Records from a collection
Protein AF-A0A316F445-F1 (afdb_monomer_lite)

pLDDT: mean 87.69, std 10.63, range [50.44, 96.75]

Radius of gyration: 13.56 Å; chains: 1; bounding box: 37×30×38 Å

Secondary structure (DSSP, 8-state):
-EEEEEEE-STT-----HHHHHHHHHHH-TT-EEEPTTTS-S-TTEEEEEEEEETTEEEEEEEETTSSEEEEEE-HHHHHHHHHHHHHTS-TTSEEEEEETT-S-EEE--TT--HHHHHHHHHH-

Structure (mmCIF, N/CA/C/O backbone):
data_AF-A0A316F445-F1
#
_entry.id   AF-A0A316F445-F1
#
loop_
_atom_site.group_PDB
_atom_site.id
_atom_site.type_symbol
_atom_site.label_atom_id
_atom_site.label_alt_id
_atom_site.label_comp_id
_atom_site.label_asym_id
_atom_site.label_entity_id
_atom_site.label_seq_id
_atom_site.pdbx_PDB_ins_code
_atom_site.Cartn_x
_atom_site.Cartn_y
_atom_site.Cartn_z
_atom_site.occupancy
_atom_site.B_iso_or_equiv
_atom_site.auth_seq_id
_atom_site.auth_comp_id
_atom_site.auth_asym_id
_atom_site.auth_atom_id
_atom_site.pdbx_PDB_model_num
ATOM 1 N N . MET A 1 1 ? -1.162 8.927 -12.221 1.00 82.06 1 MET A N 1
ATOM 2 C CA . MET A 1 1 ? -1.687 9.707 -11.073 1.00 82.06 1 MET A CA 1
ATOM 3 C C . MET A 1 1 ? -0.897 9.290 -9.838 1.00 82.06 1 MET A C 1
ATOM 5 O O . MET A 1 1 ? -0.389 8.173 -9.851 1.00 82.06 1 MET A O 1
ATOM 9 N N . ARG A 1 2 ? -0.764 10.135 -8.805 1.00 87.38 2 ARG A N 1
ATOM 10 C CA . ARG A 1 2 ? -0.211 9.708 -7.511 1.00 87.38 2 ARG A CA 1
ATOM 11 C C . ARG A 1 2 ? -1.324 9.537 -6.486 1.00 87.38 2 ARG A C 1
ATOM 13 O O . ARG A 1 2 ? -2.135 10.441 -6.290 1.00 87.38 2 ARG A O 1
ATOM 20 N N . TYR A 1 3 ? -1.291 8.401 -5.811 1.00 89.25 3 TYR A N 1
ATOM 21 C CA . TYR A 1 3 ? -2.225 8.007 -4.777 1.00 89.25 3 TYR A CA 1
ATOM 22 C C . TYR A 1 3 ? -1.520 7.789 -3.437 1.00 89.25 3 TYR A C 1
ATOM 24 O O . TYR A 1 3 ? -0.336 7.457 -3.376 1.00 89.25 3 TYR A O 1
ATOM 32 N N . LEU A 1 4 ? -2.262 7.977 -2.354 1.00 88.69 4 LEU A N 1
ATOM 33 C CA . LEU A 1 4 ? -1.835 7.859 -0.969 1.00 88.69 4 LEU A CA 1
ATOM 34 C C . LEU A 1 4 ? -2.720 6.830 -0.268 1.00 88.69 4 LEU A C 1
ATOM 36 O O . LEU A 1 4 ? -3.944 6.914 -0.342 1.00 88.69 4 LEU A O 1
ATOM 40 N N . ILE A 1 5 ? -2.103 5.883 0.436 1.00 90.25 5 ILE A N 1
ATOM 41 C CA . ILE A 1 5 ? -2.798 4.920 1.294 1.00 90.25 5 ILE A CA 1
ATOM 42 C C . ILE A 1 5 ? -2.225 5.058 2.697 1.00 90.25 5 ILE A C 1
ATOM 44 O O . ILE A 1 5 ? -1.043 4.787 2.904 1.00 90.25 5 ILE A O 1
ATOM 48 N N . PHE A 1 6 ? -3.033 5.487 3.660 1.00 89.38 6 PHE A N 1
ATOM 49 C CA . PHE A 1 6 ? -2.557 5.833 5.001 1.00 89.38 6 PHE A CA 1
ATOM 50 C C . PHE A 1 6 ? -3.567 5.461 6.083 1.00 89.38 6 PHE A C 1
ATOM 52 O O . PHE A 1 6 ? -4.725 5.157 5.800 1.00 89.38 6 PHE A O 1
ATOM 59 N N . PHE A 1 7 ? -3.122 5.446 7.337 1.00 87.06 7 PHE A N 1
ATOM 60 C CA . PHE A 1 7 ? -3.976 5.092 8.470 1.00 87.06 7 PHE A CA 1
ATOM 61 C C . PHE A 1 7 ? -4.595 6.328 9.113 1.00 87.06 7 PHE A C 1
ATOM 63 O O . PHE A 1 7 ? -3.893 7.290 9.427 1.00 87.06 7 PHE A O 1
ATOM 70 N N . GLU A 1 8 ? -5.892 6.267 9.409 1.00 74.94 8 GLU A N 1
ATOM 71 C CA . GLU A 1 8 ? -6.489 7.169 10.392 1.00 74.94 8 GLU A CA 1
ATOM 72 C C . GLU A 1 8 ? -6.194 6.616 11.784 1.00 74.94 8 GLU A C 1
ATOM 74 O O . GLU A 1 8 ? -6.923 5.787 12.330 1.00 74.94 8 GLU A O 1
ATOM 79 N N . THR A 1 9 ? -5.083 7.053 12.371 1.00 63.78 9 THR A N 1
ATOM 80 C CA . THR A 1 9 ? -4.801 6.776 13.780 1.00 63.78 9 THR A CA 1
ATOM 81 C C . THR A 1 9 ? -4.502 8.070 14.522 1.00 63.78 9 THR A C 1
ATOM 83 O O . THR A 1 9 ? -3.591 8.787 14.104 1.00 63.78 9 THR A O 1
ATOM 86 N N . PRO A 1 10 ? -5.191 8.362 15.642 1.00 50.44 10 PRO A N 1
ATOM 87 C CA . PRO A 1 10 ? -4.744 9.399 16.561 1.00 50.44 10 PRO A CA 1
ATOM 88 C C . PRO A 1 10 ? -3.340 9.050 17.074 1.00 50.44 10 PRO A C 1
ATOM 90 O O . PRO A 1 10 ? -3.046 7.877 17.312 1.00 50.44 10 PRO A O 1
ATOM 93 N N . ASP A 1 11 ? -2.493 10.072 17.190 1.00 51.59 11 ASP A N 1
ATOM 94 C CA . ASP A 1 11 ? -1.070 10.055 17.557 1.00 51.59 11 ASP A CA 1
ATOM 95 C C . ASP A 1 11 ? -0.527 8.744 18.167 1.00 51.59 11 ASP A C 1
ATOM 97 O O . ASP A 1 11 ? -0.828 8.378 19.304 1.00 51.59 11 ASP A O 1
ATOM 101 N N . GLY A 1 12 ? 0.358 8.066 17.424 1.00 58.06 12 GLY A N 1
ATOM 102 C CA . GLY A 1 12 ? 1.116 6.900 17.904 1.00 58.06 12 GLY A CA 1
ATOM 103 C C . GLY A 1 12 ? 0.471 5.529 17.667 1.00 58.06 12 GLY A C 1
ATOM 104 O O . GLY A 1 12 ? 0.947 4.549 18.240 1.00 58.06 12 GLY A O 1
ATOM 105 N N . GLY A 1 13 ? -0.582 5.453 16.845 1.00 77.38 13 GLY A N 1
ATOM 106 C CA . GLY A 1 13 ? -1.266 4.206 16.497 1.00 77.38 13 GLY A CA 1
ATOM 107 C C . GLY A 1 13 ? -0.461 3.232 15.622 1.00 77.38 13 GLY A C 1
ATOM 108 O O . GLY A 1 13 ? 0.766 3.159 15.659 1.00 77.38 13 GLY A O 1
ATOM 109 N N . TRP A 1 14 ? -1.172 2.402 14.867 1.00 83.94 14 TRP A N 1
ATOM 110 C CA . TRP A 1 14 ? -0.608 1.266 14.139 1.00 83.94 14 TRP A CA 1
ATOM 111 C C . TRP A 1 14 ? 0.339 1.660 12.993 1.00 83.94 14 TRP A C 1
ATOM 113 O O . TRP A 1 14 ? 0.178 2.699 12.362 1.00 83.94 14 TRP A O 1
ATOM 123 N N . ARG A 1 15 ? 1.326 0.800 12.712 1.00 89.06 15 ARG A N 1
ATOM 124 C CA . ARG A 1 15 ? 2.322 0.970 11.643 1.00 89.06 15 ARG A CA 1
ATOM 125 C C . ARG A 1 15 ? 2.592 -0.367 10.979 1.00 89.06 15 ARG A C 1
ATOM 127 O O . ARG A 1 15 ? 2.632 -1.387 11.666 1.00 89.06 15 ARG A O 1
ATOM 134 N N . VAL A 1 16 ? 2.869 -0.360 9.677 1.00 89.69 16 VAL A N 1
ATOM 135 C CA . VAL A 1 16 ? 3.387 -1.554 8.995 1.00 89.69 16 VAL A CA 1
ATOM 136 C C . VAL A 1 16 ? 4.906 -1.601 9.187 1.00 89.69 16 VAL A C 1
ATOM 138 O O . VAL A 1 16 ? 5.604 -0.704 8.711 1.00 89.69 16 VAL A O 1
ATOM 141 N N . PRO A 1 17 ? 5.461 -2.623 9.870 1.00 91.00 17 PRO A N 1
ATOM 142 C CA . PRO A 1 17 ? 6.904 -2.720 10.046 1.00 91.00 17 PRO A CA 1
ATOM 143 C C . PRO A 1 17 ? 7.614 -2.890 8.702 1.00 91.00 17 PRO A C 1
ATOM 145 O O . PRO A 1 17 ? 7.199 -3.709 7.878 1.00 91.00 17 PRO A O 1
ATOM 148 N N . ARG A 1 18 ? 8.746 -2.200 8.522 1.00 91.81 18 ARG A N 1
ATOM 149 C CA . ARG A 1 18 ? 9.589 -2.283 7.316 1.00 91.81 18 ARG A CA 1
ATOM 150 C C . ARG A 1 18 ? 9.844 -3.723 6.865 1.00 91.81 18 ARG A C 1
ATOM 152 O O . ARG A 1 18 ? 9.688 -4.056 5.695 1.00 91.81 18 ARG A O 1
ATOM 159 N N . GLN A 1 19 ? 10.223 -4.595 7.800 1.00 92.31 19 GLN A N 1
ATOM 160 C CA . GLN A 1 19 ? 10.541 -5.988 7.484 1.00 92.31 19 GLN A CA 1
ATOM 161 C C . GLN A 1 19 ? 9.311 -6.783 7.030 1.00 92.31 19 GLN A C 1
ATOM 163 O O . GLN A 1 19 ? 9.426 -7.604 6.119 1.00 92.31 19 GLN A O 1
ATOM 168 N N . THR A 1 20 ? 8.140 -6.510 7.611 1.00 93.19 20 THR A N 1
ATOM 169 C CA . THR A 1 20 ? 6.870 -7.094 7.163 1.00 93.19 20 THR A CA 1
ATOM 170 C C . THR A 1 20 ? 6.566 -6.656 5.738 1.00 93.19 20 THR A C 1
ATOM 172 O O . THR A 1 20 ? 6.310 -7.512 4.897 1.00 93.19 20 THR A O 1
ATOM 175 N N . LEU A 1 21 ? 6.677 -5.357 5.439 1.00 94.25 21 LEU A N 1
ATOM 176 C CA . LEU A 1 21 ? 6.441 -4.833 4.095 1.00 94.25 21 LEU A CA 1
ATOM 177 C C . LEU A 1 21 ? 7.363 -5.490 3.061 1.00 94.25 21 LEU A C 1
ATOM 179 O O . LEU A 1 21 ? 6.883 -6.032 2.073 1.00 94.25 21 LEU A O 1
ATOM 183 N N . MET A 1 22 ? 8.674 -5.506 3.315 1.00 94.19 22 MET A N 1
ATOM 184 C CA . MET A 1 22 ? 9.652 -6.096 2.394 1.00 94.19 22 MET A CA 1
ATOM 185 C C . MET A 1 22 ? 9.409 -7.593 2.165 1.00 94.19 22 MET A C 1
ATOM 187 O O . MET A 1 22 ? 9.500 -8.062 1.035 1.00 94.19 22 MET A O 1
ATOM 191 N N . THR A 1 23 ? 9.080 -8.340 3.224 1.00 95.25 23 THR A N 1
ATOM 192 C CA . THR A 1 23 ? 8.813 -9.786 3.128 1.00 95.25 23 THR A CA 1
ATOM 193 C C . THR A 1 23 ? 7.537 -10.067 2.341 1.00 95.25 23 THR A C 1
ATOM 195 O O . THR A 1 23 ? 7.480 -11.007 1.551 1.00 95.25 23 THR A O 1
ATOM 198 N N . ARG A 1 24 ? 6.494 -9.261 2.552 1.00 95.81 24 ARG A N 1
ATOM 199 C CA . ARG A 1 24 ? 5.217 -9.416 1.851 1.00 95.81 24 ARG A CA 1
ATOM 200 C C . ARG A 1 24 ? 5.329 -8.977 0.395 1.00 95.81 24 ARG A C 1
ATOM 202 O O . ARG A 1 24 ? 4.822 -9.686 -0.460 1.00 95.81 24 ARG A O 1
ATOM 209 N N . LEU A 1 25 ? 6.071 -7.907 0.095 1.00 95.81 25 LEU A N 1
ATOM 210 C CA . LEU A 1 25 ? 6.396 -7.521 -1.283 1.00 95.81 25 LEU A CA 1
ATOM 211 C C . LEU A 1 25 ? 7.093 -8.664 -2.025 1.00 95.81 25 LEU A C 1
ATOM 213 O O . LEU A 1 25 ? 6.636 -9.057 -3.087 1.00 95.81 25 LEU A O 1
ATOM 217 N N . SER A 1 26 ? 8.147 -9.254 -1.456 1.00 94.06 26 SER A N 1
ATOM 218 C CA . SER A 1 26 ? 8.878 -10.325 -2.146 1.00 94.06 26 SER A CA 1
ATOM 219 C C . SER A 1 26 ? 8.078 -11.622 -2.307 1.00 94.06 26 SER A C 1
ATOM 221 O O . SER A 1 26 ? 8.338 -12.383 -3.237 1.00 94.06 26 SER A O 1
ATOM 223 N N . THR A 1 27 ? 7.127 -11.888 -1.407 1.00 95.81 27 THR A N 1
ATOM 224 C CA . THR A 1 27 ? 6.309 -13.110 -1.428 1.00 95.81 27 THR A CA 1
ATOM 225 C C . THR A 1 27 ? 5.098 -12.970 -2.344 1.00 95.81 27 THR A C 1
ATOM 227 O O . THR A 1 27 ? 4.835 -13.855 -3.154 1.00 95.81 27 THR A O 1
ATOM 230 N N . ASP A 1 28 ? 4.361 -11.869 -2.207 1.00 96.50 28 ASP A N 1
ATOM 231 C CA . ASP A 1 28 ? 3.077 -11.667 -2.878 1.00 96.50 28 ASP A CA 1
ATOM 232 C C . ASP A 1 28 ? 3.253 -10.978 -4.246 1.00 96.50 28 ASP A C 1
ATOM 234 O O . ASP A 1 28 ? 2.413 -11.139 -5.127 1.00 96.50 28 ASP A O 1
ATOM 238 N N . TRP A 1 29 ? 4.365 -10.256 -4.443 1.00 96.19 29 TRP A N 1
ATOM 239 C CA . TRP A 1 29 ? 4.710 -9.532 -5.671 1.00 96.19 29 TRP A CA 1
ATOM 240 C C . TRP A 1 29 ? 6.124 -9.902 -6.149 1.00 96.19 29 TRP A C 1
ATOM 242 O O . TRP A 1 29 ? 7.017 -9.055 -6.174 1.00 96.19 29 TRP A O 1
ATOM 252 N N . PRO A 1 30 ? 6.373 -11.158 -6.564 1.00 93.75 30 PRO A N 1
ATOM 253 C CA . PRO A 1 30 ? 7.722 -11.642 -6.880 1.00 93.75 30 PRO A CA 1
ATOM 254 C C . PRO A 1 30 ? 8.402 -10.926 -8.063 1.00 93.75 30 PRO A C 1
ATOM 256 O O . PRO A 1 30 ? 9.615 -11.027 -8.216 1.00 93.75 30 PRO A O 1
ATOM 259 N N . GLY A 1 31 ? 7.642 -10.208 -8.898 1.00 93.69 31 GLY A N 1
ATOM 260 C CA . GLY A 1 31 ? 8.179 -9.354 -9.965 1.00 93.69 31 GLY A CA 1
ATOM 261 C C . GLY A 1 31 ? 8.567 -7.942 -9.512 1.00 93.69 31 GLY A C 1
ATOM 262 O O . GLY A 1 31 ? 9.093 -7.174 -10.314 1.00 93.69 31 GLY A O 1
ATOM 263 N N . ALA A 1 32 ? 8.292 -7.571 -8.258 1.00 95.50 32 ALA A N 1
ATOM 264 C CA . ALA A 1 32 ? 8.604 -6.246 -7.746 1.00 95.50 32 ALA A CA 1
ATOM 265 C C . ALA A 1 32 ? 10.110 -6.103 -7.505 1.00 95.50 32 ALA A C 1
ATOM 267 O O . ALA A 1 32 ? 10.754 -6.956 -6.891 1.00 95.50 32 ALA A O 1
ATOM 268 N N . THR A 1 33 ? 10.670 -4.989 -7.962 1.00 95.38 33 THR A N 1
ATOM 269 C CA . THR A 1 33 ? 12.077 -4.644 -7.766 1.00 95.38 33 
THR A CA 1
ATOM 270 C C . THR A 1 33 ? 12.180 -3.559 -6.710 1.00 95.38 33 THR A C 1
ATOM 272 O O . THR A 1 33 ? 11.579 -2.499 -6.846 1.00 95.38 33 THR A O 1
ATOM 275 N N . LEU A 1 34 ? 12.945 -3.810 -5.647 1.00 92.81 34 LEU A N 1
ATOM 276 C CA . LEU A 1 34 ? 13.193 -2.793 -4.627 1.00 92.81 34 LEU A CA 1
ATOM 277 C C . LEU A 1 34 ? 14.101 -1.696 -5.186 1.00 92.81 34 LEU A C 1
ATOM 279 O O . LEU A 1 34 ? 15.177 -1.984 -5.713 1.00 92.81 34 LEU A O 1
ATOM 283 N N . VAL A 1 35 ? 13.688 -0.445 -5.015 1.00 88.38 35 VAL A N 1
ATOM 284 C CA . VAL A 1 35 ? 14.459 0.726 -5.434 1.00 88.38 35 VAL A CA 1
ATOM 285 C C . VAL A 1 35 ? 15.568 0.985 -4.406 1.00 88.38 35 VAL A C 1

==

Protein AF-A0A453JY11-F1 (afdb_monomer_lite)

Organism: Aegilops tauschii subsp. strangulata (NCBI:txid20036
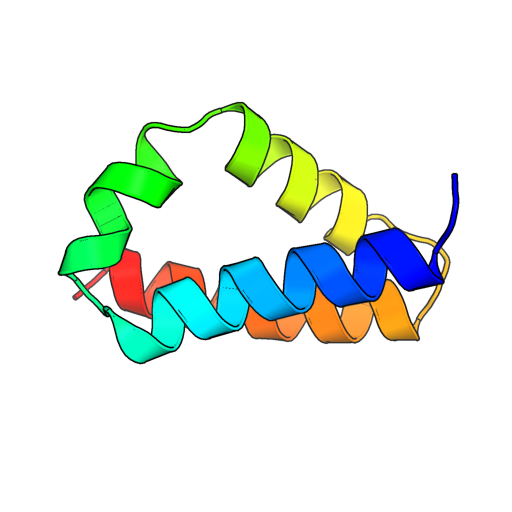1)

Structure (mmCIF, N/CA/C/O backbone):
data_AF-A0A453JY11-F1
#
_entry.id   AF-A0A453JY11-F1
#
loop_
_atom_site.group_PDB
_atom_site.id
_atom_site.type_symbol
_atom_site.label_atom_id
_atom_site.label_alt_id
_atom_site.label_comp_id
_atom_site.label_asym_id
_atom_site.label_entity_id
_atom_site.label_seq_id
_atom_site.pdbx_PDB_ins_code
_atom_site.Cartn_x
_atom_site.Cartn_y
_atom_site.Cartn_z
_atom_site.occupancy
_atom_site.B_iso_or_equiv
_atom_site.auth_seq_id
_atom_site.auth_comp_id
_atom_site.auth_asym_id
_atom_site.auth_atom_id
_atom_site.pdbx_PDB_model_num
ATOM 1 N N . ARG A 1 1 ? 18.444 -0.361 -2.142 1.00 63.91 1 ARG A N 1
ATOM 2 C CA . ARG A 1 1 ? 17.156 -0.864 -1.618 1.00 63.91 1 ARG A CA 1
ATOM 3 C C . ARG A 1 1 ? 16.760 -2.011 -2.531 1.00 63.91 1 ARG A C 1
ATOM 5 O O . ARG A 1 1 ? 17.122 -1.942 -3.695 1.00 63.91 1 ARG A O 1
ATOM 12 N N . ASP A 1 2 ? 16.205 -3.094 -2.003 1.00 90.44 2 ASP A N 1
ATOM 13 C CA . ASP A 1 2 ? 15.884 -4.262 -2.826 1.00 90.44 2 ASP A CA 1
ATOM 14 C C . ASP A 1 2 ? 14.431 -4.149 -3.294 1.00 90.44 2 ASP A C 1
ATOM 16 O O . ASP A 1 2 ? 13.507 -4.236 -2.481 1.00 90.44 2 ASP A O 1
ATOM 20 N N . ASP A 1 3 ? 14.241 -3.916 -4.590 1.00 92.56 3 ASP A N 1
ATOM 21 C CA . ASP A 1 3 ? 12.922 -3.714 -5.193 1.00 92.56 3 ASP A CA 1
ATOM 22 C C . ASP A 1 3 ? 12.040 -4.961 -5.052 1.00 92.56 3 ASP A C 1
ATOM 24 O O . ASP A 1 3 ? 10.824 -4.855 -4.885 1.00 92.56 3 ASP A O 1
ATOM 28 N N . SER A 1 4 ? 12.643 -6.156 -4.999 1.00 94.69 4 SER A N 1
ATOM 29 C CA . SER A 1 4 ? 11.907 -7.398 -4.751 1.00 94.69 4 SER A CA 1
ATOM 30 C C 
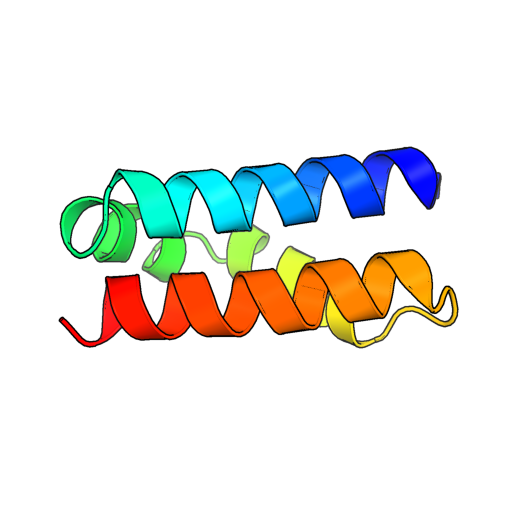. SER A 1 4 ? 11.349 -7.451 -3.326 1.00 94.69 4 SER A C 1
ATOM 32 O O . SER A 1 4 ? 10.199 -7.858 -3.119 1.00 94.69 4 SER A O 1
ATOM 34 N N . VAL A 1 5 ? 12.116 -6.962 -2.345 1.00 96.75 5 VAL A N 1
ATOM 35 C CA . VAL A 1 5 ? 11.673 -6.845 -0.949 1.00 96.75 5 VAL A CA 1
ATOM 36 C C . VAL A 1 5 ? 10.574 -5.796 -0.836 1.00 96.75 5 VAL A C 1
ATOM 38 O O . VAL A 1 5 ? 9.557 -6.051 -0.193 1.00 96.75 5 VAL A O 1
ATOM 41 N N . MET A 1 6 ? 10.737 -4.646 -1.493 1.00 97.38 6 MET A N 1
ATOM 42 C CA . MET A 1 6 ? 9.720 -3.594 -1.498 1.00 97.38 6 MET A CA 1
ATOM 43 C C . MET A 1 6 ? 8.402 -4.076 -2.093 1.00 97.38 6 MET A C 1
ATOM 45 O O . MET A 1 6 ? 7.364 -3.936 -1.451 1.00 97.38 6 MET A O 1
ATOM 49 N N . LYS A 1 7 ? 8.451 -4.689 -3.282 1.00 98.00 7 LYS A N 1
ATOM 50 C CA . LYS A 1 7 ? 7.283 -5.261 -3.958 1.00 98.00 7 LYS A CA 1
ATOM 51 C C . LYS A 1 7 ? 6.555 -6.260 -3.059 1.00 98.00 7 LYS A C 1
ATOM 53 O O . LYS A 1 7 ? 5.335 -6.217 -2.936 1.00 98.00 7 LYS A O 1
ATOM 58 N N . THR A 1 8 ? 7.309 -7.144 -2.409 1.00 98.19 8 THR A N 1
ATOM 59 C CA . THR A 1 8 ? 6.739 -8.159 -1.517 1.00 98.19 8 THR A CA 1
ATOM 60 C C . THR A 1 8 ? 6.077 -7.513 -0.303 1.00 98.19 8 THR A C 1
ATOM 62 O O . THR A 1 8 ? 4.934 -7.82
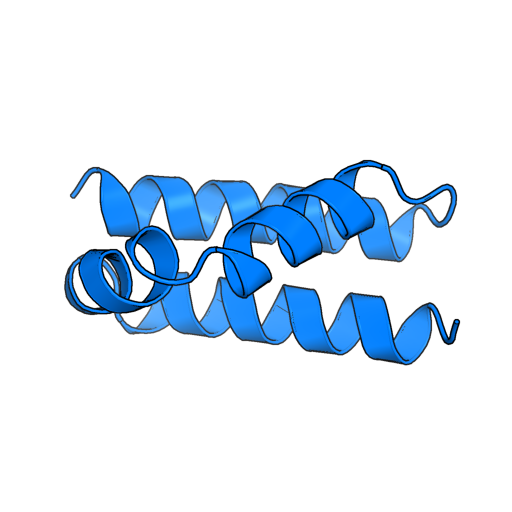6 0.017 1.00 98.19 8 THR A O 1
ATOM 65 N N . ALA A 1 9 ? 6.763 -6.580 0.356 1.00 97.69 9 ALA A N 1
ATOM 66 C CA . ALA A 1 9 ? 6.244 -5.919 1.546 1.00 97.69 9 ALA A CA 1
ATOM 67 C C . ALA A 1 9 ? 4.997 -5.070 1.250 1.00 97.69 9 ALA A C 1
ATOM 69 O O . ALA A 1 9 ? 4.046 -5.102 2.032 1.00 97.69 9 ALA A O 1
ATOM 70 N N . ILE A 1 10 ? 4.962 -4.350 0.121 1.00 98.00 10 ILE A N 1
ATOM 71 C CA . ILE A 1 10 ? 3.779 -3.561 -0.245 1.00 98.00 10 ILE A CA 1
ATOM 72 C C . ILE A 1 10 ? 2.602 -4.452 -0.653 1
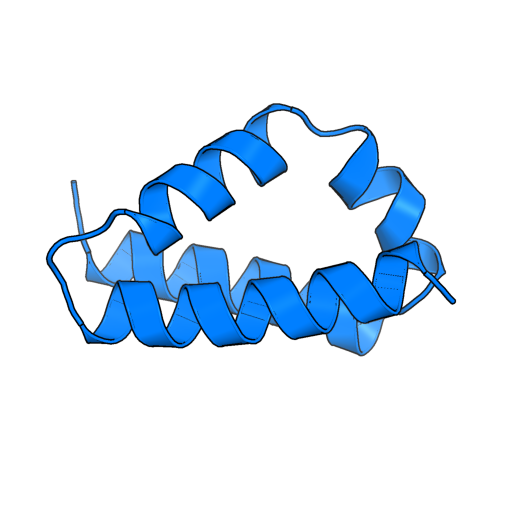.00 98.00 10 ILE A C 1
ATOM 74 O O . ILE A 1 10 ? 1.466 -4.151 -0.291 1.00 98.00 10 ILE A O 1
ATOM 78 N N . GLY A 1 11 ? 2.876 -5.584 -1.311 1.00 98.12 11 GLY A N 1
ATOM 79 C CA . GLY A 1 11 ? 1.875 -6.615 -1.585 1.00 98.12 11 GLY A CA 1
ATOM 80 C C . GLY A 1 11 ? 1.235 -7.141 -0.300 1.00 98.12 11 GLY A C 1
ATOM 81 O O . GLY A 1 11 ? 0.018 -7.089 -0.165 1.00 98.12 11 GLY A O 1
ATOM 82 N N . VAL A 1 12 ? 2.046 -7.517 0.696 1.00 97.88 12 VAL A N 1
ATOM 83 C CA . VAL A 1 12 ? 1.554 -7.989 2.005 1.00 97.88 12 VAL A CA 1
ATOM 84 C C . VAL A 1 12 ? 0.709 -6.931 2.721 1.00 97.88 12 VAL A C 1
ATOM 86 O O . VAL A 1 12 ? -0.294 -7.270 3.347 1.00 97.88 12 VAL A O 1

Problem: Among the entries above, how many lines hold the string "Protein"? Answer with the number only.

Solution to the problem: 2